Four Great Lakes states recorded their coolest July this summer in 115 years of record keeping. Two more recorded their second coolest July.

What ever happened to global warming?

“Nothing,” said Jeff Andresen, Michigan’s state climatologist.

“The long term patterns are still pretty much in the same direction as they’ve been,” he said. “And that’s a warmer region and world.”

While Great Lakes cities and states set records for cool July temperatures, New Mexico had its third warmest July. Arizona and Washington each had their ninth warmest July.

Globally, the combined land and ocean surface temperature for July 2009 was the fifth warmest on record, according to the preliminary data from the National Oceanic and Atmospheric Administration’s National Climatic Data Center. It was also the 33rd straight July with an average global temperature above the 20th century normal.

“At the same time that we were cooler than usual, there were other areas that were the exact opposite,” Andresen said. “Much hotter than normal.”

But there’s still no doubt that this has been a cool summer in the Midwest.

This was the coolest July on record in Ohio, Illinois, Indiana and Pennsylvania. It was the second coolest in Michigan and Wisconsin and the third coolest in Minnesota.

Michigan hasn’t seen a July this cool since Mount Pinatubo’s massive eruption over the Philippines in 1991, Andresen said. That explosion sent so much dust into the atmosphere that enough sunlight was blocked out to drive down global temperatures.

“But this year we don’t have any volcanoes,” Andresen said.

Instead, we have the jet stream, a narrow band of fast moving air that circles the globe and blows from west to east. Throughout June and July, the jet stream snaked north into Canada and picked up masses of cold air, Andresen said. Then it turned south and brought that cold air to the Midwest.

It’s not unusual for the jet stream to bring cool Canadian air to the region. But it usually doesn’t persist for as long as it did this summer, Andresen said.

And a stubborn jet stream doesn’t just mean fewer days at the beach. Corn and soybean crops aren’t maturing as quickly as they have the last five years, said Gerald Tillman, deputy director of the Michigan Agriculture Statistics Field Office.

A few cool summer months don’t mean that there’s no hope for this year’s harvest.

“Sometimes mother nature catches up with the crop,” Tillman said. “If we’ve got a warm August and a warm September, and the fields have enough moisture, than it’ll catch up.”

Andresen said it’s reasonable to expect cool spells to drive some confusion about global warming. But changes that occur over the span of a few weeks don’t mean that long-term patterns have changed.

“These relatively short term variations in weather don’t make shifts in climate,” he said. “It has to take place on long, extended periods of time.”

David Thornton hasn’t noticed any uptick in climate change skepticism in Minnesota driven by the cool summer.

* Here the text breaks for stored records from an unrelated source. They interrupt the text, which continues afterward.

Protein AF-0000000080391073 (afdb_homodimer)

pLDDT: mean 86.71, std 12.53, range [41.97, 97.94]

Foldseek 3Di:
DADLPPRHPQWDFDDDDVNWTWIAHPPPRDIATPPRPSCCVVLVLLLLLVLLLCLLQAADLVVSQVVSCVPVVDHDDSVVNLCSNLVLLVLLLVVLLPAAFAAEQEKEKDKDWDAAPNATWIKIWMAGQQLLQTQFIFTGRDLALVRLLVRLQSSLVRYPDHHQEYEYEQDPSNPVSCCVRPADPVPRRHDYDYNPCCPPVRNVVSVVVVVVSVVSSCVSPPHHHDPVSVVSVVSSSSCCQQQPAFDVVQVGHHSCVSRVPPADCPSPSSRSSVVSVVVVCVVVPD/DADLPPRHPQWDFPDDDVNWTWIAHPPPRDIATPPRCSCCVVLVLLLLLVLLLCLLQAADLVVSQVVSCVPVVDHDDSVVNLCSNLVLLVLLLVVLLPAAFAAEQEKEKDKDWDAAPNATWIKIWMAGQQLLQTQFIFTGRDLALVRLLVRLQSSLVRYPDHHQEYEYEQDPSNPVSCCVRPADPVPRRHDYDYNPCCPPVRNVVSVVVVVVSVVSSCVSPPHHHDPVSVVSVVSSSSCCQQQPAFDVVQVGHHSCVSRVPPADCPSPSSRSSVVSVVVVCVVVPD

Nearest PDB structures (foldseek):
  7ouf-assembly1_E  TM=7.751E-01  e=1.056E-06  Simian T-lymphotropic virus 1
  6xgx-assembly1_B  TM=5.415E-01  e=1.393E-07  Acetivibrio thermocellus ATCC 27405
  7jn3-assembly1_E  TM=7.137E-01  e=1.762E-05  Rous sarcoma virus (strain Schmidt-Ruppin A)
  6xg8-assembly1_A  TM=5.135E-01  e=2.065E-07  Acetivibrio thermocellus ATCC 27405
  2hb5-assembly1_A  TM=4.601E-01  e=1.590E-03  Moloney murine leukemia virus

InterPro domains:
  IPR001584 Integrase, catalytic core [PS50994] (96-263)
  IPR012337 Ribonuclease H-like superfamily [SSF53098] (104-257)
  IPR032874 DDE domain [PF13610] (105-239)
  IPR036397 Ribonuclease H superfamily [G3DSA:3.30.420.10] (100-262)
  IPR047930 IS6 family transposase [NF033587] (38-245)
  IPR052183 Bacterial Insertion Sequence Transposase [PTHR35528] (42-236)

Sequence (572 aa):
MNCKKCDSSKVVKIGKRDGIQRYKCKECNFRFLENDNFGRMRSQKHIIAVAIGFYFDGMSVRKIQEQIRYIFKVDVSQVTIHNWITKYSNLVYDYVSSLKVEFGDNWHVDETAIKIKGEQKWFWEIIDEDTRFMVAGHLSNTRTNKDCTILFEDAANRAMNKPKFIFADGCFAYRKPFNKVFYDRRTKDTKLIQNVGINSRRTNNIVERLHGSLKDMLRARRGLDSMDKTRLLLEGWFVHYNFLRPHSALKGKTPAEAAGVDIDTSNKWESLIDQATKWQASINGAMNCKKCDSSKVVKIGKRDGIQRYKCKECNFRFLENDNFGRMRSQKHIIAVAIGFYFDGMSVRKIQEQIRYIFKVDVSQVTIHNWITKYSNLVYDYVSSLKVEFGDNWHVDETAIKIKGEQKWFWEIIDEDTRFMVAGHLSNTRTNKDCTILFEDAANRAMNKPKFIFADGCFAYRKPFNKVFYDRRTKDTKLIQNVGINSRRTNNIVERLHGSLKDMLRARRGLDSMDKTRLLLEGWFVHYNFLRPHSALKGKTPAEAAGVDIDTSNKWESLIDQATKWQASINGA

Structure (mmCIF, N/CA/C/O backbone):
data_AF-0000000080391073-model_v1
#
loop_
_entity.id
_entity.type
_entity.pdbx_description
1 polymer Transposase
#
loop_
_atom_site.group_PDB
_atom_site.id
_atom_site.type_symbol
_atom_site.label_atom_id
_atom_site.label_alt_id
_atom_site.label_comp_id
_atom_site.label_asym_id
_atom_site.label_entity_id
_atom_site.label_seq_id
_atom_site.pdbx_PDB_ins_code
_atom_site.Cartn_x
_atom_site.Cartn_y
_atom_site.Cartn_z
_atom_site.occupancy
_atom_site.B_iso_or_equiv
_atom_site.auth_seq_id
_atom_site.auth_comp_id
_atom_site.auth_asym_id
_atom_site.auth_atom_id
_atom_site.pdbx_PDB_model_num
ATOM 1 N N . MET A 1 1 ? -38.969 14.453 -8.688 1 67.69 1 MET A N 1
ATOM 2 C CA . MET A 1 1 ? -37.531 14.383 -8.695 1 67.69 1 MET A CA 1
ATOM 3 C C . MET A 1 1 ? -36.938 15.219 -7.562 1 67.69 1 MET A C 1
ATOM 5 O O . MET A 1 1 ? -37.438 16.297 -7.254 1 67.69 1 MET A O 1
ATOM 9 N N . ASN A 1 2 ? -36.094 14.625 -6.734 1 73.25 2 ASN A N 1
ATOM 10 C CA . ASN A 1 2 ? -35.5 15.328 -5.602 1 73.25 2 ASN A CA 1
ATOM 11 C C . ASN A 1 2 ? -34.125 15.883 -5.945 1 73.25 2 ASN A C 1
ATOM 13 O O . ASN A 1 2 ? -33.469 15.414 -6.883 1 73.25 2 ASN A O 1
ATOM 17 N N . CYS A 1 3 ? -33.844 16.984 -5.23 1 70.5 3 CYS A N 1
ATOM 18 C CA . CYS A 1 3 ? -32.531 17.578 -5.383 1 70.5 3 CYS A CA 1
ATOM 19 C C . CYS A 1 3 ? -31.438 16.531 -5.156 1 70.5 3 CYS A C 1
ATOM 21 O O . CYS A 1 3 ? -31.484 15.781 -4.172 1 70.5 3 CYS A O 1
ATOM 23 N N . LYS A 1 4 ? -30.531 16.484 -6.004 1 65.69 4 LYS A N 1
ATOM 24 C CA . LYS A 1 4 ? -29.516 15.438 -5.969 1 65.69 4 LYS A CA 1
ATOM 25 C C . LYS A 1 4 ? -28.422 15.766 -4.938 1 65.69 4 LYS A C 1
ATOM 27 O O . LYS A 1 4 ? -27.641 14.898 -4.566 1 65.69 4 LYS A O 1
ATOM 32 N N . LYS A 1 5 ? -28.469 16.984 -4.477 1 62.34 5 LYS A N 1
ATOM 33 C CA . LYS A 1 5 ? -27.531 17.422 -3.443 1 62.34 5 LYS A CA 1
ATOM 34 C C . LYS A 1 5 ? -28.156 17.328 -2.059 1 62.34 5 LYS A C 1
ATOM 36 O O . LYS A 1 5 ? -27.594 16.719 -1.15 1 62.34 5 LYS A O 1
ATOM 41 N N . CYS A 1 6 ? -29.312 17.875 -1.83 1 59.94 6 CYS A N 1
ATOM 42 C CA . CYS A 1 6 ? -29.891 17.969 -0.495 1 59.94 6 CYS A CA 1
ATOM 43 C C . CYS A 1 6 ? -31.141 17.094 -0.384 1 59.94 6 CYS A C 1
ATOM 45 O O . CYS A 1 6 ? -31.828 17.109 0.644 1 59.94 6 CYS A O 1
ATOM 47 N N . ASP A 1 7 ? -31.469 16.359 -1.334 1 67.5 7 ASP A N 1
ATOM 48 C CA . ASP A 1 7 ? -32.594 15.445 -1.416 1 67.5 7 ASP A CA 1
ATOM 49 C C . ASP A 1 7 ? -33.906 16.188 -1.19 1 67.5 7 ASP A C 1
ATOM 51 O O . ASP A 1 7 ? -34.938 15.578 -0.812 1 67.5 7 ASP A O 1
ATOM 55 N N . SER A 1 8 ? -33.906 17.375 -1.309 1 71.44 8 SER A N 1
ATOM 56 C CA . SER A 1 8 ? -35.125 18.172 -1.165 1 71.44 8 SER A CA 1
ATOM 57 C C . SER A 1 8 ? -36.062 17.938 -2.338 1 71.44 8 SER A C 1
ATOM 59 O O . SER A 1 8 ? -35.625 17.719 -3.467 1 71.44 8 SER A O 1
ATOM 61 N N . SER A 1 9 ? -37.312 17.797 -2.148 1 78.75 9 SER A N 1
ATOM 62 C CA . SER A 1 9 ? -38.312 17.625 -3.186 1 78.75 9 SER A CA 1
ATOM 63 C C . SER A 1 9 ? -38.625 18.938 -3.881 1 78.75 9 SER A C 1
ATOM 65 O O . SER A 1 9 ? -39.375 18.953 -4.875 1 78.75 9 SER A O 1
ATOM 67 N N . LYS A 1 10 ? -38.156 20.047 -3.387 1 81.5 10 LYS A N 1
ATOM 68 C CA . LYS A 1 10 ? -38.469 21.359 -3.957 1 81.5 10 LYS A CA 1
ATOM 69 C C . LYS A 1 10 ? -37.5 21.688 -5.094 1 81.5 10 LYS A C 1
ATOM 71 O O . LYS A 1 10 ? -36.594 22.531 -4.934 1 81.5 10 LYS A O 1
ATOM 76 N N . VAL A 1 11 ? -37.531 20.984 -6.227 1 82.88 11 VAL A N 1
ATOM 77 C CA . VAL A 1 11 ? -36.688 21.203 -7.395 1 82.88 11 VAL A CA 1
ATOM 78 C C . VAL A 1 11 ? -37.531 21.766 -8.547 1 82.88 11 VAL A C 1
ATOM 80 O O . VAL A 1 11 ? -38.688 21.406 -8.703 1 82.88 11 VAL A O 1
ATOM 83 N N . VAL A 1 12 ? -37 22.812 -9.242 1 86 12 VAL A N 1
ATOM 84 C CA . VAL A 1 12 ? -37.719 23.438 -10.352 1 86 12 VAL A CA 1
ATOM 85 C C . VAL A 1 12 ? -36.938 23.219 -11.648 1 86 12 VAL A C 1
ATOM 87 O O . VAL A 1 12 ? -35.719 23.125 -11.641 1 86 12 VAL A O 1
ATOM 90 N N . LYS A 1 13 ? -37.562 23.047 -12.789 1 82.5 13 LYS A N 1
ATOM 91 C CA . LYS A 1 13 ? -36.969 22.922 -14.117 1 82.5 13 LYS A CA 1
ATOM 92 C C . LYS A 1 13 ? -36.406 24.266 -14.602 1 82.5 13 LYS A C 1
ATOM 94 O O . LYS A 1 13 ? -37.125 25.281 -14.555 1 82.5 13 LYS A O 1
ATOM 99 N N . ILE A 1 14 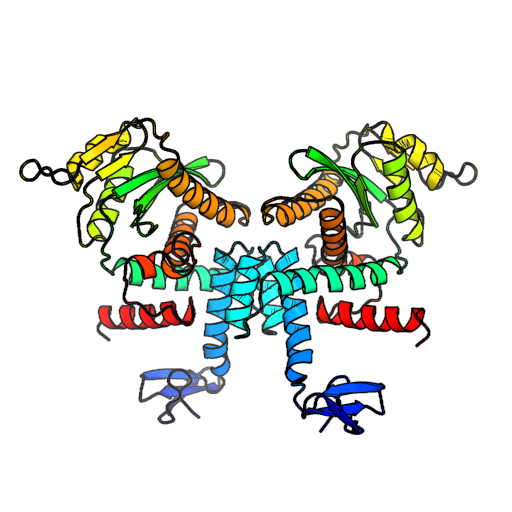? -35.094 24.281 -14.891 1 80.69 14 ILE A N 1
ATOM 100 C CA . ILE A 1 14 ? -34.5 25.562 -15.281 1 80.69 14 ILE A CA 1
ATOM 101 C C . ILE A 1 14 ? -34.031 25.484 -16.734 1 80.69 14 ILE A C 1
ATOM 103 O O . ILE A 1 14 ? -33.25 26.328 -17.172 1 80.69 14 ILE A O 1
ATOM 107 N N . GLY A 1 15 ? -34.344 24.531 -17.469 1 78.44 15 GLY A N 1
ATOM 108 C CA . GLY A 1 15 ? -34.031 24.438 -18.875 1 78.44 15 GLY A CA 1
ATOM 109 C C . GLY A 1 15 ? -33.406 23.109 -19.281 1 78.44 15 GLY A C 1
ATOM 110 O O . GLY A 1 15 ? -33.375 22.172 -18.484 1 78.44 15 GLY A O 1
ATOM 111 N N . LYS A 1 16 ? -33.25 22.938 -20.531 1 76.38 16 LYS A N 1
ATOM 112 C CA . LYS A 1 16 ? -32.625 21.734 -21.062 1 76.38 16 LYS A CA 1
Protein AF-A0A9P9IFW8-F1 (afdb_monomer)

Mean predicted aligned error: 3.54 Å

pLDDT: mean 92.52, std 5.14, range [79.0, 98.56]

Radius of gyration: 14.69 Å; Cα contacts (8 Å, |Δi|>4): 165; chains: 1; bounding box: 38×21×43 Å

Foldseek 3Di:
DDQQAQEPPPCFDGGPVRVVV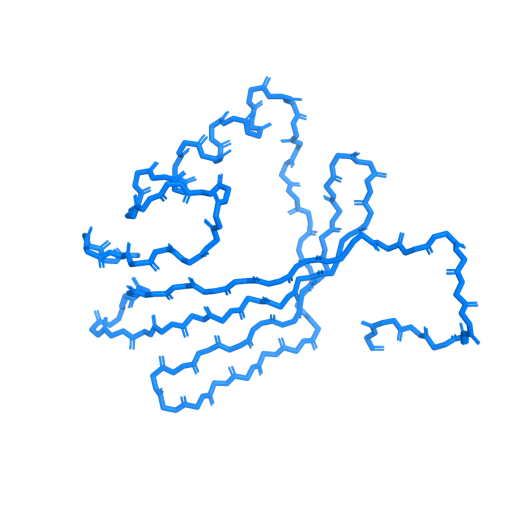VVVVCVVVVWPDKDKDWPDWDDDDQKIWTFIWIDTPNWIKTKTKMFGHDPNDTRYIDMDMDTDDPDDPDDDDPD

Secondary structure (DSSP, 8-state):
--TT-EE--TTS-SHHHHHHHHHHHHHHTT-PPPPEEEEEEEEETTEEEEE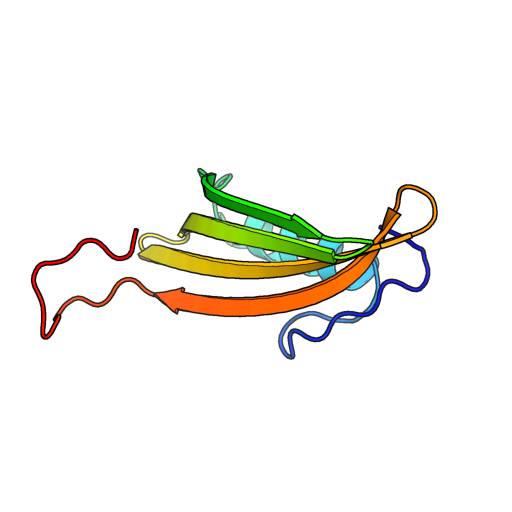EEEEETTEEEEEEEEEEEETTEEEEEEEEEEEPPSS-SS-----

Organism: NCBI:txid307937

Solvent-accessible surface area (backbone atoms only — not comparable to full-atom values): 5506 Å² total; per-residue (Å²): 103,36,84,80,18,45,50,63,43,92,91,45,54,59,27,59,63,20,56,52,50,52,54,51,50,40,50,75,71,66,45,68,89,59,59,74,44,82,76,43,81,48,76,56,93,50,37,38,39,37,34,34,39,37,50,55,90,94,38,48,35,42,36,42,40,37,35,34,49,54,96,95,20,43,37,33,39,42,65,52,75,45,69,66,68,94,74,70,99,64,89,69,68,101,114

Sequence (95 aa):
MSKDFVQHNPTIADGPAGVKQLVQKLVSQGVQKQKIEFKHVVAEGDTVILHTRYEMAGHEWRFIDIYRVENDKLVEHWDAMIQWPETRANNNPMF

Nearest PDB structures (foldseek):
  5u35-assembly1_B  TM=7.707E-01  e=7.254E-04  synthetic construct
  4lmi-assembly1_A  TM=7.282E-01  e=1.694E-03  Kribbella flavida DSM 17836
  3en8-assembly1_A-2  TM=7.441E-01  e=2.662E-03  Paraburkholderia xenovorans LB400
  6w90-assembly1_A  TM=7.393E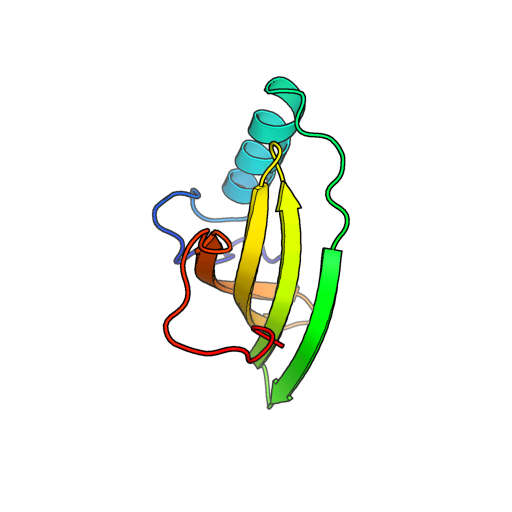-01  e=2.037E-02  synthetic construct
  4r80-assembly2_B  TM=6.052E-01  e=8.723E-03  synthetic construct

Structure (mmCIF, N/CA/C/O backbone):
data_AF-A0A9P9IFW8-F1
#
_entry.id   AF-A0A9P9IFW8-F1
#
loop_
_atom_site.group_PDB
_atom_site.id
_atom_site.type_symbol
_atom_site.label_atom_id
_atom_site.label_alt_id
_atom_site.label_comp_id
_atom_site.label_asym_id
_atom_site.label_entity_id
_atom_site.label_seq_id
_atom_site.pdbx_PDB_ins_code
_atom_site.Cartn_x
_atom_site.Cartn_y
_atom_site.Cartn_z
_atom_site.occupancy
_atom_site.B_iso_or_equiv
_atom_site.auth_seq_id
_atom_site.auth_comp_id
_atom_site.auth_asym_id
_atom_site.auth_atom_id
_atom_site.pdbx_PDB_model_num
ATOM 1 N N . MET A 1 1 ? -2.831 5.442 11.257 1.00 90.94 1 MET A N 1
ATOM 2 C CA . MET A 1 1 ? -3.053 4.015 11.572 1.00 90.94 1 MET A CA 1
ATOM 3 C C . MET A 1 1 ? -3.498 3.894 13.020 1.00 90.94 1 MET A C 1
ATOM 5 O O . MET A 1 1 ? -3.012 4.665 13.849 1.00 90.94 1 MET A O 1
ATOM 9 N N . SER A 1 2 ? -4.437 2.997 13.313 1.00 94.88 2 SER A N 1
ATOM 10 C CA . SER A 1 2 ? -4.830 2.629 14.678 1.00 94.88 2 SER A CA 1
ATOM 11 C C . SER A 1 2 ? -3.739 1.809 15.371 1.00 94.88 2 SER A C 1
ATOM 13 O O . SER A 1 2 ? -2.784 1.363 14.740 1.00 94.88 2 SER A O 1
ATOM 15 N N . LYS A 1 3 ? -3.861 1.642 16.694 1.00 93.25 3 LYS A N 1
ATOM 16 C CA . LYS A 1 3 ? -2.970 0.767 17.469 1.00 93.25 3 LYS A CA 1
ATOM 17 C C . LYS A 1 3 ? -3.146 -0.699 17.059 1.00 93.25 3 LYS A C 1
ATOM 19 O O . LYS A 1 3 ? -2.152 -1.407 16.944 1.00 93.25 3 LYS A O 1
ATOM 24 N N . ASP A 1 4 ? -4.387 -1.085 16.786 1.00 92.88 4 ASP A N 1
ATOM 25 C CA . ASP A 1 4 ? -4.808 -2.442 16.434 1.00 92.88 4 ASP A CA 1
ATOM 26 C C . ASP A 1 4 ? -4.965 -2.584 14.909 1.00 92.88 4 ASP A C 1
ATOM 28 O O . ASP A 1 4 ? -5.931 -3.156 14.419 1.00 92.88 4 ASP A O 1
ATOM 32 N N . PHE A 1 5 ? -4.063 -1.952 14.150 1.00 96.25 5 PHE A N 1
ATOM 33 C CA . PHE A 1 5 ? -4.083 -1.986 12.689 1.00 96.25 5 PHE A CA 1
ATOM 34 C C . PHE A 1 5 ? -3.774 -3.399 12.199 1.00 96.25 5 PHE A C 1
ATOM 36 O O . PHE A 1 5 ? -2.666 -3.866 12.445 1.00 96.25 5 PHE A O 1
ATOM 43 N N . VAL A 1 6 ? -4.721 -4.024 11.500 1.00 96.06 6 VAL A N 1
ATOM 44 C CA . VAL A 1 6 ? -4.583 -5.390 10.982 1.00 96.06 6 VAL A CA 1
ATOM 45 C C . VAL A 1 6 ? -3.925 -5.375 9.602 1.00 96.06 6 VAL A C 1
ATOM 47 O O . VAL A 1 6 ? -4.415 -4.733 8.671 1.00 96.06 6 VAL A O 1
ATOM 50 N N . GLN A 1 7 ? -2.817 -6.096 9.462 1.00 96.88 7 GLN A N 1
ATOM 51 C CA . GLN A 1 7 ? -2.071 -6.244 8.216 1.00 96.88 7 GLN A CA 1
ATOM 52 C C . GLN A 1 7 ? -2.257 -7.643 7.621 1.00 96.88 7 GLN A C 1
ATOM 54 O O . GLN A 1 7 ? -1.858 -8.638 8.223 1.00 96.88 7 GLN A O 1
ATOM 59 N N . HIS A 1 8 ? -2.797 -7.715 6.403 1.00 96.50 8 HIS A N 1
ATOM 60 C CA . HIS A 1 8 ? -2.976 -8.981 5.685 1.00 96.50 8 HIS A CA 1
ATOM 61 C C . HIS A 1 8 ? -1.822 -9.315 4.736 1.00 96.50 8 HIS A C 1
ATOM 63 O O . HIS A 1 8 ? -1.715 -10.460 4.298 1.00 96.50 8 HIS A O 1
ATOM 69 N N . ASN A 1 9 ? -0.927 -8.364 4.439 1.00 95.06 9 ASN A N 1
ATOM 70 C CA . ASN A 1 9 ? 0.287 -8.658 3.682 1.00 95.06 9 ASN A CA 1
ATOM 71 C C . ASN A 1 9 ? 1.175 -9.642 4.469 1.00 95.06 9 ASN A C 1
ATOM 73 O O . ASN A 1 9 ? 1.710 -9.268 5.516 1.00 95.06 9 ASN A O 1
ATOM 77 N N . PRO A 1 10 ? 1.443 -10.856 3.956 1.00 93.44 10 PRO A N 1
ATOM 78 C CA . PRO A 1 10 ? 2.192 -11.874 4.694 1.00 93.44 10 PRO A CA 1
ATOM 79 C C . PRO A 1 10 ? 3.680 -11.534 4.880 1.00 93.44 10 PRO A C 1
ATOM 81 O O . PRO A 1 10 ? 4.392 -12.236 5.596 1.00 93.44 10 PRO A O 1
ATOM 84 N N . THR A 1 11 ? 4.177 -10.487 4.219 1.00 91.88 11 THR A N 1
ATOM 85 C CA . THR A 1 11 ? 5.577 -10.045 4.290 1.00 91.88 11 THR A CA 1
ATOM 86 C C . THR A 1 11 ? 5.799 -8.891 5.270 1.00 91.88 11 THR A C 1
ATOM 88 O O . THR A 1 11 ? 6.947 -8.507 5.513 1.00 91.88 11 THR A O 1
ATOM 91 N N . ILE A 1 12 ? 4.724 -8.343 5.847 1.00 92.62 12 ILE A N 1
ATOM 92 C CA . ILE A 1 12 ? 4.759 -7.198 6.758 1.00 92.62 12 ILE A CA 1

But that doesn’t mean that the region’s cooler short term trend is not playing into national politics regarding the long term issue of global warming, said Thornton, an assistant commissioner of that state’s Pollution Control Agency and part of a climate change advisory group.

He has seen national media reports connecting the cool summer to the ongoing debate in Washington D.C. over a bill that would regulate greenhouse gas emissions.

“I do think folks are pointing to the cooler summer as a reason to be skeptical of the need for climate change legislation,” Thorton said.